In Baltimore City, 5.985% of the population have gotten their first doses. By far, Baltimore County has given at least one shot to the most people — more than 60,000 — despite not being the largest county by population. Those shots cover 7.604% of the county’s population.

This stands in stark contrast with the figures in populous Prince George’s County, which has administered first doses to only 2.519% of its residents, and second doses to 0.381%. Neighboring Montgomery County, meanwhile, also one of the most populous counties in the state, has given first doses to 5.176% of its population thus far, and second doses to 0.743%.

The early disparity is drawing concern, particularly given that Prince George’s is a majority Black county, and the counties leading the way in vaccinations are majority white. So far, 14.64% of first doses for which race data is available have been given to Black Marylanders, despite the fact that this group is about 31% of the state population, and 34.94% of the state’s coronavirus deaths. Latinos have also received disproportionately fewer vaccinations — 3.82% — given that they make up about 11% of Maryland’s population and 9.35% of its coronavirus deaths.

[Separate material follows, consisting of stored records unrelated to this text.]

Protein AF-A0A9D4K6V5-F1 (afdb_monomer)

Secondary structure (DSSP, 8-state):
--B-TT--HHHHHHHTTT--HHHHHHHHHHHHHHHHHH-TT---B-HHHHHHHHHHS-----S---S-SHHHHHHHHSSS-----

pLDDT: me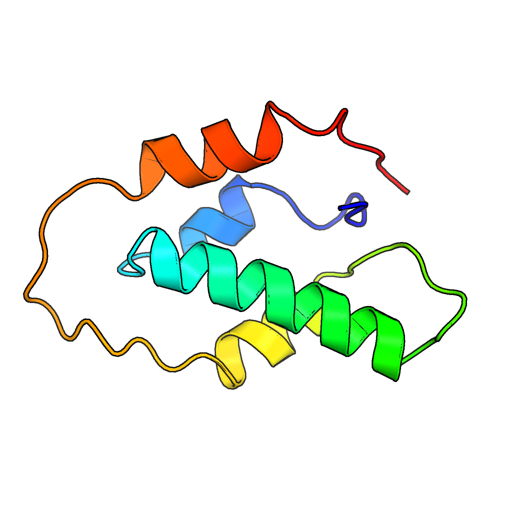an 72.35, std 15.12, range [42.41, 90.5]

Nearest PDB structures (foldseek):
  5e7p-assembly1_A  TM=8.225E-01  e=2.716E-03  Mycolicibacterium smegmatis MC2 155
  5e7p-assembly2_B  TM=8.143E-01  e=3.482E-03  Mycolicibacterium smegmatis MC2 155
  7nku-assembly1_F  TM=8.091E-01  e=6.898E-03  Saccharomyces cerevisiae S288C
  7wd3-assembly1_F  TM=7.699E-01  e=6.092E-03  Saccharomyces cerevisiae
  7wbb-assembly1_C  TM=7.815E-01  e=7.811E-03  Saccharomyces cerevisiae

Foldseek 3Di:
DAEAPQDDLVVLCVLCPVADLVLSVQLVVQQCVQQCVVPVPDPYRYVVSSVVSSVVRDRPPDPPDDDDNVVSSVVVVVPDPRPHD

Organism: Dreissena polymorpha (NCBI:txid45954)

InterPro domains:
  IPR041569 AAA ATPase, AAA+ lid domain [PF17862] (6-50)

Mean predicted aligned error: 9.43 Å

Sequence (85 aa):
MPTAHDVTPDSLADHTDGYSGAEVVSVCHEAALFALQEDISSICVRWGHFRSALAAVTPRTGADMNATSRNLAYSLYEVDHVQNC

Structure (mmCIF, N/CA/C/O backbone):
data_AF-A0A9D4K6V5-F1
#
_entry.id   AF-A0A9D4K6V5-F1
#
loop_
_atom_site.group_PDB
_atom_site.id
_atom_site.type_symbol
_atom_site.label_atom_id
_atom_site.label_alt_id
_atom_site.label_comp_id
_atom_site.label_asym_id
_atom_site.label_entity_id
_atom_site.label_seq_id
_atom_site.pdbx_PDB_ins_code
_atom_site.Cartn_x
_atom_site.Cartn_y
_atom_site.Cartn_z
_atom_site.occupancy
_atom_site.B_iso_or_equiv
_atom_site.auth_seq_id
_atom_site.auth_comp_id
_atom_site.auth_asym_id
_atom_site.auth_atom_id
_atom_site.pdbx_PDB_model_num
ATOM 1 N N . MET A 1 1 ? 8.410 9.318 -2.988 1.00 66.75 1 MET A N 1
ATOM 2 C CA . MET A 1 1 ? 8.871 7.965 -3.382 1.00 66.75 1 MET A CA 1
ATOM 3 C C . MET A 1 1 ? 8.306 7.649 -4.760 1.00 66.75 1 MET A C 1
ATOM 5 O O . MET A 1 1 ? 7.103 7.833 -4.931 1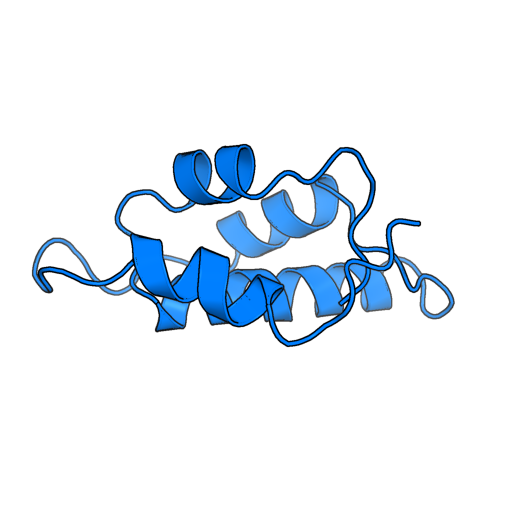.00 66.75 1 MET A O 1
ATOM 9 N N . PRO A 1 2 ? 9.115 7.202 -5.736 1.00 74.88 2 PRO A N 1
ATOM 10 C CA . PRO A 1 2 ? 8.610 6.877 -7.063 1.00 74.88 2 PRO A CA 1
ATOM 11 C C . PRO A 1 2 ? 7.739 5.626 -6.984 1.00 74.88 2 PRO A C 1
ATOM 13 O O . PRO A 1 2 ? 8.167 4.578 -6.496 1.00 74.88 2 PRO A O 1
ATOM 16 N N . THR A 1 3 ? 6.504 5.734 -7.450 1.00 77.81 3 THR A N 1
ATOM 17 C CA . THR A 1 3 ? 5.596 4.591 -7.559 1.00 77.81 3 THR A CA 1
ATOM 18 C C . THR A 1 3 ? 5.333 4.321 -9.032 1.00 77.81 3 THR A C 1
ATOM 20 O O . THR A 1 3 ? 5.429 5.222 -9.868 1.00 77.81 3 THR A O 1
ATOM 23 N N . ALA A 1 4 ? 5.101 3.058 -9.373 1.00 79.44 4 ALA A N 1
ATOM 24 C CA . ALA A 1 4 ? 4.732 2.697 -10.734 1.00 79.44 4 ALA A CA 1
ATOM 25 C C . ALA A 1 4 ? 3.369 3.310 -11.087 1.00 79.44 4 ALA A C 1
ATOM 27 O O . ALA A 1 4 ? 2.520 3.444 -10.212 1.00 79.44 4 ALA A O 1
ATOM 28 N N . HIS A 1 5 ? 3.123 3.564 -12.374 1.00 76.19 5 HIS A N 1
ATOM 29 C CA . HIS A 1 5 ? 1.845 4.111 -12.874 1.00 76.19 5 HIS A CA 1
ATOM 30 C C . HIS A 1 5 ? 0.595 3.302 -12.476 1.00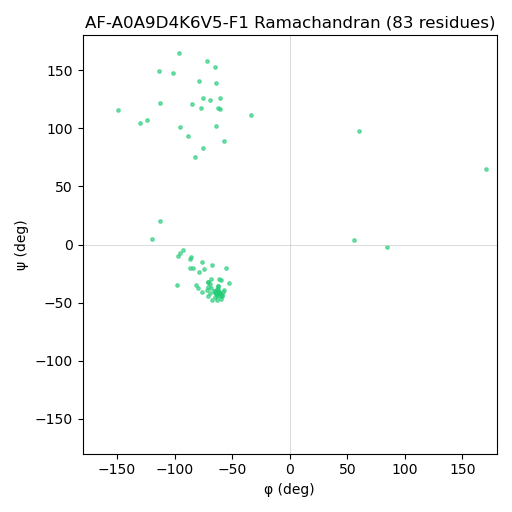 76.19 5 HIS A C 1
ATOM 32 O O . HIS A 1 5 ? -0.525 3.800 -12.519 1.00 76.19 5 HIS A O 1
ATOM 38 N N . ASP A 1 6 ? 0.794 2.038 -12.107 1.00 75.81 6 ASP A N 1
ATOM 39 C CA . ASP A 1 6 ? -0.242 1.115 -11.639 1.00 75.81 6 ASP A CA 1
ATOM 40 C C . ASP A 1 6 ? -0.684 1.395 -10.185 1.00 75.81 6 ASP A C 1
ATOM 42 O O . ASP A 1 6 ? -1.722 0.918 -9.733 1.00 75.81 6 ASP A O 1
ATOM 46 N N . VAL A 1 7 ? 0.097 2.182 -9.437 1.00 77.38 7 VAL A N 1
ATOM 47 C CA . VAL A 1 7 ? -0.164 2.548 -8.043 1.00 77.38 7 VAL A CA 1
ATOM 48 C C . VAL A 1 7 ? -0.870 3.898 -8.002 1.00 77.38 7 VAL A C 1
ATOM 50 O O . VAL A 1 7 ? -0.243 4.950 -8.106 1.00 77.38 7 VAL A O 1
ATOM 53 N N . THR A 1 8 ? -2.186 3.876 -7.815 1.00 79.50 8 THR A N 1
ATOM 54 C CA . THR A 1 8 ? -2.985 5.094 -7.657 1.00 79.50 8 THR A CA 1
ATOM 55 C C . THR A 1 8 ? -3.330 5.344 -6.185 1.00 79.50 8 THR A C 1
ATOM 57 O O . THR A 1 8 ? -3.515 4.395 -5.415 1.00 79.50 8 THR A O 1
ATOM 60 N N . PRO A 1 9 ? -3.443 6.617 -5.762 1.00 73.06 9 PRO A N 1
ATOM 61 C CA . PRO A 1 9 ? -3.845 6.959 -4.397 1.00 73.06 9 PRO A CA 1
ATOM 62 C C . PRO A 1 9 ? -5.250 6.445 -4.046 1.00 73.06 9 PRO A C 1
ATOM 64 O O . PRO A 1 9 ? -5.481 6.095 -2.893 1.00 73.06 9 PRO A O 1
ATOM 67 N N . ASP A 1 10 ? -6.157 6.334 -5.023 1.00 78.50 10 ASP A N 1
ATOM 68 C CA . ASP A 1 10 ? -7.482 5.722 -4.841 1.00 78.50 10 ASP A CA 1
ATOM 69 C C . ASP A 1 10 ? -7.383 4.233 -4.475 1.00 78.50 10 ASP A C 1
ATOM 71 O O . ASP A 1 10 ? -7.976 3.809 -3.487 1.00 78.50 10 ASP A O 1
ATOM 75 N N . SER A 1 11 ? -6.575 3.448 -5.200 1.00 79.88 11 SER A N 1
ATOM 76 C CA . SER A 1 11 ? -6.365 2.024 -4.889 1.00 79.88 11 SER A CA 1
ATOM 77 C C . SER A 1 11 ? -5.721 1.825 -3.514 1.00 79.88 11 SER A C 1
ATOM 79 O O . SER A 1 11 ? -6.039 0.880 -2.794 1.00 79.88 11 SER A O 1
ATOM 81 N N . LEU A 1 12 ? -4.817 2.732 -3.129 1.00 79.44 12 LEU A N 1
ATOM 82 C CA . LEU A 1 12 ? -4.220 2.765 -1.794 1.00 79.44 12 LEU A CA 1
ATOM 83 C C . LEU A 1 12 ? -5.256 3.070 -0.721 1.00 79.44 12 LEU A C 1
ATOM 85 O O . LEU A 1 12 ? -5.276 2.379 0.292 1.00 79.44 12 LEU A O 1
ATOM 89 N N . ALA A 1 13 ? -6.118 4.061 -0.940 1.00 79.94 13 ALA A N 1
ATOM 90 C CA . ALA A 1 13 ? -7.181 4.409 -0.007 1.00 79.94 13 ALA A CA 1
ATOM 91 C C . ALA A 1 13 ? -8.186 3.259 0.175 1.00 79.94 13 ALA A C 1
ATOM 93 O O . ALA A 1 13 ? -8.575 2.988 1.305 1.00 79.94 13 ALA A O 1
ATOM 94 N N . ASP A 1 14 ? -8.544 2.547 -0.897 1.00 82.44 14 ASP A N 1
ATOM 95 C CA . ASP A 1 14 ? -9.460 1.397 -0.843 1.00 82.44 14 ASP A CA 1
ATOM 96 C C . ASP A 1 14 ? -8.876 0.224 -0.031 1.00 82.44 14 ASP A C 1
ATOM 98 O O . ASP A 1 14 ? -9.558 -0.396 0.780 1.00 82.44 14 ASP A O 1
ATOM 102 N N . HIS A 1 15 ? -7.574 -0.045 -0.175 1.00 78.62 15 HIS A N 1
ATOM 103 C CA . HIS A 1 15 ? -6.884 -1.114 0.562 1.00 78.62 15 HIS A CA 1
ATOM 104 C C . HIS A 1 15 ? -6.375 -0.717 1.952 1.00 78.62 15 HIS A C 1
ATOM 106 O O . HIS A 1 15 ? -5.963 -1.584 2.722 1.00 78.62 15 HIS A O 1
ATOM 112 N N . THR A 1 16 ? -6.399 0.573 2.282 1.00 76.88 16 THR A N 1
ATOM 113 C CA . THR A 1 16 ? -6.053 1.097 3.610 1.00 76.88 16 THR A CA 1
ATOM 114 C C . THR A 1 16 ? -7.269 1.682 4.324 1.00 76.88 16 THR A C 1
ATOM 116 O O . THR A 1 16 ? -7.129 2.459 5.270 1.00 76.88 16 THR A O 1
ATOM 119 N N . ASP A 1 17 ? -8.477 1.290 3.911 1.00 75.06 17 ASP A N 1
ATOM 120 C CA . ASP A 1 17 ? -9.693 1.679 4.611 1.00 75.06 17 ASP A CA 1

Experts say it could be because people of color are underrepresented among health care workers, the initial targets for vaccinations. But it could also be because of hesitancy in communities of color to trust the vaccines, due to a history of wrongs done to those communities in medical spheres.

The total number of coronavirus cases since Maryland began tracking the coronavirus in March has reached 348,749, and the state’s overall death toll from COVID-19 was 6,861, as of Thursday.

The state’s seven-day average infection rate inched up a bit Thursday, from 33.57 to 33.62 per 100,000 people. The areas with the worst rates are largely on the Eastern Shore, after areas in Western Maryland led for a while. At the pandemic’s beginning, it was more urban areas like Prince George’s that had the worst rates.

The highest rate belongs to Caroline County, with 59.87 per 100,000. It’s followed by Dorchester County with 59.06.

In Baltimore City and Baltimore County, the rate is about 28 per 100,000.